Of course, the alternative is that God is NOT omniscient, omnipotent, and omnipresent, in which case, congratulations! You’re a process theologian, and that’s awesome. You’ll still enjoy what we’re talking about today, so please read on.
Adam and Eve aren’t kicked out of paradise. Better to think of them as twenty-somethings who are way too comfortable in a home where everything is provided for them. At some point, all our parents told us to go out and get a job. Adam and Eve’s job? Create human civilization. Live. Exist. And do it all for God’s glory, which requires nothing other than living. Existing. Being. Good, bad, indifferent, all of it. God wants it all.

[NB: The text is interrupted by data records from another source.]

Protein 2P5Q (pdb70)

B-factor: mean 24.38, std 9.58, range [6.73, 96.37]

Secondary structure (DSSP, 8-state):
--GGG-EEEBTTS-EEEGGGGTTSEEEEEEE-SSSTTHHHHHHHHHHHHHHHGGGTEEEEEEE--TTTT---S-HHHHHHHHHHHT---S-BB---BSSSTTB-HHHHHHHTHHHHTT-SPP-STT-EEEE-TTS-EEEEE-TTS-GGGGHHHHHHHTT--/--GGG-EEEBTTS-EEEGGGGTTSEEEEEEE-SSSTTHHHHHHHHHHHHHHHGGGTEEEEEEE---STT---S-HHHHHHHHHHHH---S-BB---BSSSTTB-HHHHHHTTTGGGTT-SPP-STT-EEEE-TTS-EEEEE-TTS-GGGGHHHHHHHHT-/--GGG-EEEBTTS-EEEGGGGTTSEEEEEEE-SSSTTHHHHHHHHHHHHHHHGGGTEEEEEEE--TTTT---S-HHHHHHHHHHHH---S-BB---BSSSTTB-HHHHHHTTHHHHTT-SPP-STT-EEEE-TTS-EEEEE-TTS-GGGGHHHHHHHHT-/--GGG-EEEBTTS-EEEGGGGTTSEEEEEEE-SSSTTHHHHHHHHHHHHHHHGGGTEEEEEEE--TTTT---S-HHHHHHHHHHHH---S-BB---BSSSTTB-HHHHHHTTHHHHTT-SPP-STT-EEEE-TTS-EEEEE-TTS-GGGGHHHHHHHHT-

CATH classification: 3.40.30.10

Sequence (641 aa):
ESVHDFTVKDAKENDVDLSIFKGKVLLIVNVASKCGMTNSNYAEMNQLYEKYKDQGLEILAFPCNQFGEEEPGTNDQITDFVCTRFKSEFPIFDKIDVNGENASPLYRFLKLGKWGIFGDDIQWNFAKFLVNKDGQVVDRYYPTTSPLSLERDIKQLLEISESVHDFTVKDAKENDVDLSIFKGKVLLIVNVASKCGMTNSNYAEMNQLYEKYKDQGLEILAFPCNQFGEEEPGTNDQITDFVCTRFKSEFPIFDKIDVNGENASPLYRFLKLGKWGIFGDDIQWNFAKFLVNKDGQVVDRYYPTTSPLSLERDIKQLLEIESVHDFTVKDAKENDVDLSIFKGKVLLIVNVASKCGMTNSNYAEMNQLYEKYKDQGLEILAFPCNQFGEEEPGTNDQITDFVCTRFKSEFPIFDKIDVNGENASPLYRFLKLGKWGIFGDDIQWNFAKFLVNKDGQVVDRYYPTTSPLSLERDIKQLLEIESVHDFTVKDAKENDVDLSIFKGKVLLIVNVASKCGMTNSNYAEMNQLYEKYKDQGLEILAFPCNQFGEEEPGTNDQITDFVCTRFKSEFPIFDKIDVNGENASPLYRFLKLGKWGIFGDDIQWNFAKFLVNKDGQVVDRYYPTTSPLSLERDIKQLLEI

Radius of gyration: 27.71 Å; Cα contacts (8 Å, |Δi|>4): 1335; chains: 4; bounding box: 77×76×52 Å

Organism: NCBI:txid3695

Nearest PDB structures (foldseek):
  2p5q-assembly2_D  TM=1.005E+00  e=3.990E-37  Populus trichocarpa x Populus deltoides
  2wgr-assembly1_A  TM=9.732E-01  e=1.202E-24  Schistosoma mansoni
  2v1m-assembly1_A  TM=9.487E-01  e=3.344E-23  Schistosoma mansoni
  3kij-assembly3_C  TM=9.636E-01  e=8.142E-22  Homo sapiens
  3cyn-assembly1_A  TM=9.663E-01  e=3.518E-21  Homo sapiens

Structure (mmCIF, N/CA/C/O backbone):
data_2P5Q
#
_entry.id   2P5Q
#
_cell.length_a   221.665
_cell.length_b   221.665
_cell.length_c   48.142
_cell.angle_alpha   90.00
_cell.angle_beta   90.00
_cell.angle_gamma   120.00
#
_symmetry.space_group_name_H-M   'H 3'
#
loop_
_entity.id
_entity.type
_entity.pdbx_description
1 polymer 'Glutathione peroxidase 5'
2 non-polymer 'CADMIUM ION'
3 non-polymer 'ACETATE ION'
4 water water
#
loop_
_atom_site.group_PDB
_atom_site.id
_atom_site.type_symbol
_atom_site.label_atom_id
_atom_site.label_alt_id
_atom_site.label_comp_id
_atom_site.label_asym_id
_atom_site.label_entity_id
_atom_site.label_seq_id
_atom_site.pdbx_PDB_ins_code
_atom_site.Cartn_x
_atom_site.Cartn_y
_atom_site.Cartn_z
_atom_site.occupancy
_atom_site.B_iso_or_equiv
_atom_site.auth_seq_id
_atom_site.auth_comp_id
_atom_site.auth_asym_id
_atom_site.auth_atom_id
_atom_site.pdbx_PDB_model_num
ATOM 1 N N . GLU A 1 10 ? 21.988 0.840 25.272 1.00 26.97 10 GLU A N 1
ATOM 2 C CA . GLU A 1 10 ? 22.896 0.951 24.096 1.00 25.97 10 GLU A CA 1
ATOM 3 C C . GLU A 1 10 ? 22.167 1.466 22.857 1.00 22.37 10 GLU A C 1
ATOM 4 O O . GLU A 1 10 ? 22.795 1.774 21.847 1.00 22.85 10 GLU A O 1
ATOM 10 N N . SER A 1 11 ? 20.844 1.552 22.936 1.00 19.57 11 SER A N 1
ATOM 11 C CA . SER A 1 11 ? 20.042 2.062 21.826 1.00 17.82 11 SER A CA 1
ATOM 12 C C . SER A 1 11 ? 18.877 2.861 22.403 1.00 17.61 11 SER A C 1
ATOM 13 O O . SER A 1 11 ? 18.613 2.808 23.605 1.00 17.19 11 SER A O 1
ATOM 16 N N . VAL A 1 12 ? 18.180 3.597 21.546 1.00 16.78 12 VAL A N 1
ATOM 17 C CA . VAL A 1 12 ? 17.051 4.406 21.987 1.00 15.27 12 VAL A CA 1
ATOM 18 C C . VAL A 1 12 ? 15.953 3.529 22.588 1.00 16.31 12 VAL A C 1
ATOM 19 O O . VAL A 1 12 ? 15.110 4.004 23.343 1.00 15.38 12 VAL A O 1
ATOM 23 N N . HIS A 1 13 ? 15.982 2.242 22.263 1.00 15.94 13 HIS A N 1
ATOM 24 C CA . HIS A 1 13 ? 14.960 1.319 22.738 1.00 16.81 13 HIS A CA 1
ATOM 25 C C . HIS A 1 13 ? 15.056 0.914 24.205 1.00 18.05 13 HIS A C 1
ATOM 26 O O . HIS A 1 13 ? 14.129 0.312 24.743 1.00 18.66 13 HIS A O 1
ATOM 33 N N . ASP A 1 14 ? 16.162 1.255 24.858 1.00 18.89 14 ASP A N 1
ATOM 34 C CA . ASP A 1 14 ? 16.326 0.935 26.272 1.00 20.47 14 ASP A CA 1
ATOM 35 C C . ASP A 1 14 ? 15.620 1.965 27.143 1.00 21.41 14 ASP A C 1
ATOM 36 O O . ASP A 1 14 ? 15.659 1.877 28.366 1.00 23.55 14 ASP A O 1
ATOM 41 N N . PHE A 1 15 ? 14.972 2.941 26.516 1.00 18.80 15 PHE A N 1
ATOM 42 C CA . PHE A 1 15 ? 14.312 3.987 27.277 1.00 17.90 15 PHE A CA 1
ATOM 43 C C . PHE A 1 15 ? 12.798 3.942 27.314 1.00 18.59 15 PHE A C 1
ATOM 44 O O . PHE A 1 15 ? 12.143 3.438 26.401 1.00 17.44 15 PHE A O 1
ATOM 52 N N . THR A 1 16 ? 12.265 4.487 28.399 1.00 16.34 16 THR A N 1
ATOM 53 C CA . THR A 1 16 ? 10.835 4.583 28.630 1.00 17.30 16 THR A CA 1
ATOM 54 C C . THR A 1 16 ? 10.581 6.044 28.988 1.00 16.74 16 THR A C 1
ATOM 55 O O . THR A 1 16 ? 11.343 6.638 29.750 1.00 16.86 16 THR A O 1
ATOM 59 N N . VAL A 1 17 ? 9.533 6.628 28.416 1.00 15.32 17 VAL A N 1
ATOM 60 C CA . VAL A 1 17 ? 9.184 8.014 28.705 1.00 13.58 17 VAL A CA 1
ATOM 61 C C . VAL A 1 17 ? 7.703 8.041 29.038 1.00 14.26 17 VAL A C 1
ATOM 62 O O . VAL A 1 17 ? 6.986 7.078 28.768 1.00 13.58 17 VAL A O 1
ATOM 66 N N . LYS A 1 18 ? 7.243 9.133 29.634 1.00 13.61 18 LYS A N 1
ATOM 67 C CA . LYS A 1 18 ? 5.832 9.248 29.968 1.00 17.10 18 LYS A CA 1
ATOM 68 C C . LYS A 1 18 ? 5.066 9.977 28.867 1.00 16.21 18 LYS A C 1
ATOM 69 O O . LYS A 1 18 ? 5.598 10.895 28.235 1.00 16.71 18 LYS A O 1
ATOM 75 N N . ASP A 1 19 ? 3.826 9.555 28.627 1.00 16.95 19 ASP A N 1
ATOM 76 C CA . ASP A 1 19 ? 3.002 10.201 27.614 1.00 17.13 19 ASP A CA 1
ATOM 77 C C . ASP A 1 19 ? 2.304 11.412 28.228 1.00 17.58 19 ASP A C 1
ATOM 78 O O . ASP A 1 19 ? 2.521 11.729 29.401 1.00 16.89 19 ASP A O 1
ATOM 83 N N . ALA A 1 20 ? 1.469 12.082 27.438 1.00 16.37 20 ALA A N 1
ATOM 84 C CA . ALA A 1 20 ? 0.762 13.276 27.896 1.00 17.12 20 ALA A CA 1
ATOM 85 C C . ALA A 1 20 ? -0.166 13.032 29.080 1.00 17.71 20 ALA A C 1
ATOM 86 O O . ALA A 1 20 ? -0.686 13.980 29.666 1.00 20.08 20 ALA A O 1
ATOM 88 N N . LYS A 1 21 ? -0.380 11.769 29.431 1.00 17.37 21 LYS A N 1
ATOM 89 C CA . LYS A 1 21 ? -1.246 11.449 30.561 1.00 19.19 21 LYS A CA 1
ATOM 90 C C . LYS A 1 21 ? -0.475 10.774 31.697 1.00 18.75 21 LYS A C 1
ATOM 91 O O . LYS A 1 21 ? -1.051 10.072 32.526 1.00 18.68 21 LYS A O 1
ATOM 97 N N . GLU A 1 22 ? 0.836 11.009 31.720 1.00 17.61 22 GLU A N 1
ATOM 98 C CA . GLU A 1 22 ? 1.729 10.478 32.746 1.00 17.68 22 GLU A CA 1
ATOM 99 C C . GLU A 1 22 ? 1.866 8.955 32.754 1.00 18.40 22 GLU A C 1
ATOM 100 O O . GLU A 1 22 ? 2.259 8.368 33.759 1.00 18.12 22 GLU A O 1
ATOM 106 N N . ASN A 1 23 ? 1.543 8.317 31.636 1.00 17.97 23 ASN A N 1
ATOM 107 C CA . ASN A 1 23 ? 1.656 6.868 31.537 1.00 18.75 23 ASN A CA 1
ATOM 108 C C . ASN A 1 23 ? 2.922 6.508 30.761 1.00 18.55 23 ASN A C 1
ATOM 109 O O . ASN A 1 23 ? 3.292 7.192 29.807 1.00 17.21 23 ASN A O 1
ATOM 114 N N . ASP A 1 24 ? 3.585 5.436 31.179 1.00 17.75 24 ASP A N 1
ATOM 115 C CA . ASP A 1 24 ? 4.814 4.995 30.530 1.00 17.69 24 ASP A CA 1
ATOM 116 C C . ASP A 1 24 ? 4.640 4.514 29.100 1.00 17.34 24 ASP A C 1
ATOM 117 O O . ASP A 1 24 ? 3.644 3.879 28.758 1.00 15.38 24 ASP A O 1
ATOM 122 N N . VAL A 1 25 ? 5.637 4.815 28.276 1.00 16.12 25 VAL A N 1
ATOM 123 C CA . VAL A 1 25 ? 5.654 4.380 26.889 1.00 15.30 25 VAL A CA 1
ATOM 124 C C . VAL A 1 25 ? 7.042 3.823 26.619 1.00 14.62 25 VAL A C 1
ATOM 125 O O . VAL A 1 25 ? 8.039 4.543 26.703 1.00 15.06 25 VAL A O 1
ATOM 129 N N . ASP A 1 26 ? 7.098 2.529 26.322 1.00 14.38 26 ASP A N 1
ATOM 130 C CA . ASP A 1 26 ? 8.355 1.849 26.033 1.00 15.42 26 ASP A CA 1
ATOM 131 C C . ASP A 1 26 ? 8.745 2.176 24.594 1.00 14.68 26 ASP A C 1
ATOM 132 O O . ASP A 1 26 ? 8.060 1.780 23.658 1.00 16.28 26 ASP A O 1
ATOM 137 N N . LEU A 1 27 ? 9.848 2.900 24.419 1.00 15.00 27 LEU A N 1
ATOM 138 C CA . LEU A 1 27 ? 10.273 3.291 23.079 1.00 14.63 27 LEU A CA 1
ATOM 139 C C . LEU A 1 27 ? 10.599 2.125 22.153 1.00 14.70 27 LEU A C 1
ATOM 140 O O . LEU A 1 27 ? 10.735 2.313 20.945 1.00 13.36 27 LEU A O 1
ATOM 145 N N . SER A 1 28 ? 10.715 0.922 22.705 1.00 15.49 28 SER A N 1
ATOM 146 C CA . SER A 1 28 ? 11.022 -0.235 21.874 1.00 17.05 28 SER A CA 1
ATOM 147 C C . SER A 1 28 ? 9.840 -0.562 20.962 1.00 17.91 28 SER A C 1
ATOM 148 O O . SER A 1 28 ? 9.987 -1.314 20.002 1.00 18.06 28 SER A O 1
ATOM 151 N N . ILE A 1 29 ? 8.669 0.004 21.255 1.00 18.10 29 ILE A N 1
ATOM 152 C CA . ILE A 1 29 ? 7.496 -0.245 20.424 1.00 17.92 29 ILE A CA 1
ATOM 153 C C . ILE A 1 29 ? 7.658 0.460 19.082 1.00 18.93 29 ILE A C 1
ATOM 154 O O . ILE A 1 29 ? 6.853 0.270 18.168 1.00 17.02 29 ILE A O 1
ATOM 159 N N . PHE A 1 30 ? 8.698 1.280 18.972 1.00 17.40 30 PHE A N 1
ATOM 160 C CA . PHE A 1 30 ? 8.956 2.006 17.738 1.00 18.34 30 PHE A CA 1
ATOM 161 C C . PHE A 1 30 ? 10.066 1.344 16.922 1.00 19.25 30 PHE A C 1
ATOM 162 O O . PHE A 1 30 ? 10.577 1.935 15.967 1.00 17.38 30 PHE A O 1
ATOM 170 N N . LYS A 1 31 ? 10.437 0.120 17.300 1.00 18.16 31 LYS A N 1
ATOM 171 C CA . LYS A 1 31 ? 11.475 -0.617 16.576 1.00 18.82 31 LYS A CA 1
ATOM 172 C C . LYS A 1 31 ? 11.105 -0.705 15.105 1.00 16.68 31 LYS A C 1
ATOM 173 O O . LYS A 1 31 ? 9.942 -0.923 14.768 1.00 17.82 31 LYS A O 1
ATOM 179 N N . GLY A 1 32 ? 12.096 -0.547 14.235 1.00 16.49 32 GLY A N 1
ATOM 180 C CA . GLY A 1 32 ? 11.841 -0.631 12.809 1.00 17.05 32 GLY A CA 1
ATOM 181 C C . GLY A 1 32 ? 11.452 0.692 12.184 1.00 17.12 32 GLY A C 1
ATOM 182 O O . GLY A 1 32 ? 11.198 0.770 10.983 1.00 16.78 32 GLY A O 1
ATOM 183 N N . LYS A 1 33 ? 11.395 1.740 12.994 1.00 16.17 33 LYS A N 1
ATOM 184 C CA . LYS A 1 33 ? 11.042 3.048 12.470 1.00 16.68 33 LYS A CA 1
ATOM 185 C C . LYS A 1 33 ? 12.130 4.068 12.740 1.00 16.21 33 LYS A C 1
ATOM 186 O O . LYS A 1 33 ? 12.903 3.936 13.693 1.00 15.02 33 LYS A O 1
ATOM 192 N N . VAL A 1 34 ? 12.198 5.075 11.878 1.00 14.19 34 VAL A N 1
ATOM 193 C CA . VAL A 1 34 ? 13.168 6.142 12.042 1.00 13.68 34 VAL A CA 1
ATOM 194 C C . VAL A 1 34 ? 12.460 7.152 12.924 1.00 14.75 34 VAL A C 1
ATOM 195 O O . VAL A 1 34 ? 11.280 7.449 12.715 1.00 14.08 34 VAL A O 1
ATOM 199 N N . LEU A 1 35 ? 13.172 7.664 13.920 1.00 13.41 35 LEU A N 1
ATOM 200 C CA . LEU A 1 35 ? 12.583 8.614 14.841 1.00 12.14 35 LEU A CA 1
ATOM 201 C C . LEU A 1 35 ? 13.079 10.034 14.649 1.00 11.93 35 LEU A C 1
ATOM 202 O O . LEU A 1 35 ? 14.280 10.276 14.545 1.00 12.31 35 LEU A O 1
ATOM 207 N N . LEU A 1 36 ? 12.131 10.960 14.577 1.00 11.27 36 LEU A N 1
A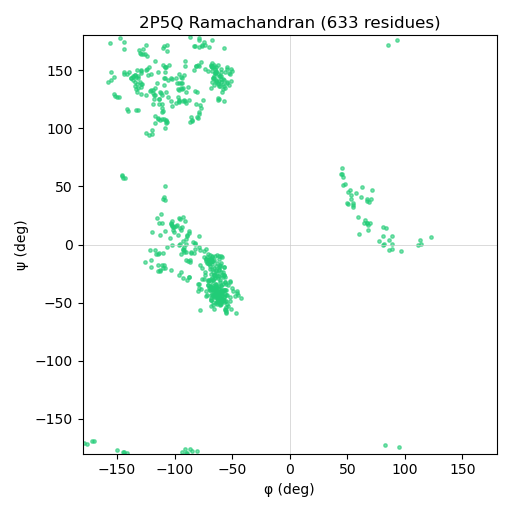TOM 208 C CA . LEU A 1 36 ? 12.432 12.377 14.483 1.00 12.19 36 LEU A CA 1
ATOM 209 C C . LEU A 1 36 ? 11.994 12.843 15.860 1.00 11.80 36 LEU A C 1
ATOM 210 O O . LEU A 1 36 ? 10.798 12.872 16.162 1.00 12.58 36 LEU A O 1
ATOM 215 N N . ILE A 1 37 ? 12.966 13.165 16.705 1.00 12.57 37 ILE A N 1
ATOM 216 C CA . ILE A 1 37 ? 12.684 13.604 18.066 1.00 12.87 37 ILE A CA 1
ATOM 217 C C . ILE A 1 37 ? 12.852 15.114 18.168 1.00 12.88 37 ILE A C 1
ATOM 218 O O . ILE A 1 37 ? 13.916 15.659 17.870 1.00 12.49 37 ILE A O 1
ATOM 223 N N . VAL A 1 38 ? 11.791 15.783 18.605 1.00 13.26 38 VAL A N 1
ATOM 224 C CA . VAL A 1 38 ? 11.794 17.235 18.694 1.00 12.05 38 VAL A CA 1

God loves it all.
If we believe that God creates and continues to build in response to creation, the Garden of Eden parable becomes a story of God’s indelible intimacy with humans, not God’s anger and disappointment with us. That we might be disappointed in our own behavior and tendency to destroy God’s natural beauty is absolutely part of the authors’ intention here. That God punishes and condemns us to die? Not so much.
So, being a creative and curious God, Adam and Eve are not banished from the garden, they are sent forth to explore a particular reality—being human. Our innate curiosity and unwillingness to follow the rules because we don’t believe the fire is hot until we stick our entire arm in it? I believe God loves that about us.
Are we sinners, or are we just made that way?
Yes, we can be stupid and petty and horrible, but we also create Sistine Chapels and Eifel towers, we write Hallelujah Choruses, we eradicate Polio and organize for civil liberty and systemic change. For all the horrors in the world today, we’re still generally taking better care of each other than we did 2000 years ago. We have a long road ahead, obviously, but even in these tumultuous times I am confident love wins. God’s love wins.
Many of us are starting to reject the way we’ve been told we came to exist: as worthless sinners requiring cosmic forgiveness for merely being curious, just like God. Rather, postmodern Christians (and other postmodernists) are wrestling with the idea that we are the very being of God in the flesh, exploring the wonder of God’s endless creativity in this, and every reality.
Are we created as worthless sinners, or from love, in love, to explore the universes? It’s a difference in point of view as stark as that of our earliest creation myths. In the earliest versions, we are created as slaves to the ancient gods. The Jewish adaptation envisions us instead as co-creators in a committed relationship (covenant) with the God of all reality. We are every person, creature, and plant. We are the world, quite literally.
So, you have heard it said Adam and Eve made a huge mistake, and consequently, all humans are paying the price for that one mistake.
Did Adam and Eve make a mistake, or did they make the most of a God-given opportunity?
Staying in the Garden of Eden forever does not fulfill humanity’s purpose, which is to explore physical reality for God, who pushes us to explore new ideas and consider concepts that make us uncomfortable. Incarnating as human beings (again, Jesus) allows God to become fully human—to live a life full of wonder and surprise, joy and heartbreak, of curiosity quenching, of considering what it means to be good or evil, all while understanding that neither exist. I mean, if you can become human once, why not do it all the time? The implication of Jesus is not that he was God’s only son, but that we are all God’s children. And this time, I am not speaking metaphorically,
Eating from the Tree of Knowledge of Good and Evil wasn’t a mistake. It was and continues to be an opportunity for God to experience humanity in all its glorious fragility.
How can that possibly be a sin?
Meditation: Help us recognize and cherish the worth of all human beings as physical emanations of You, our loving God.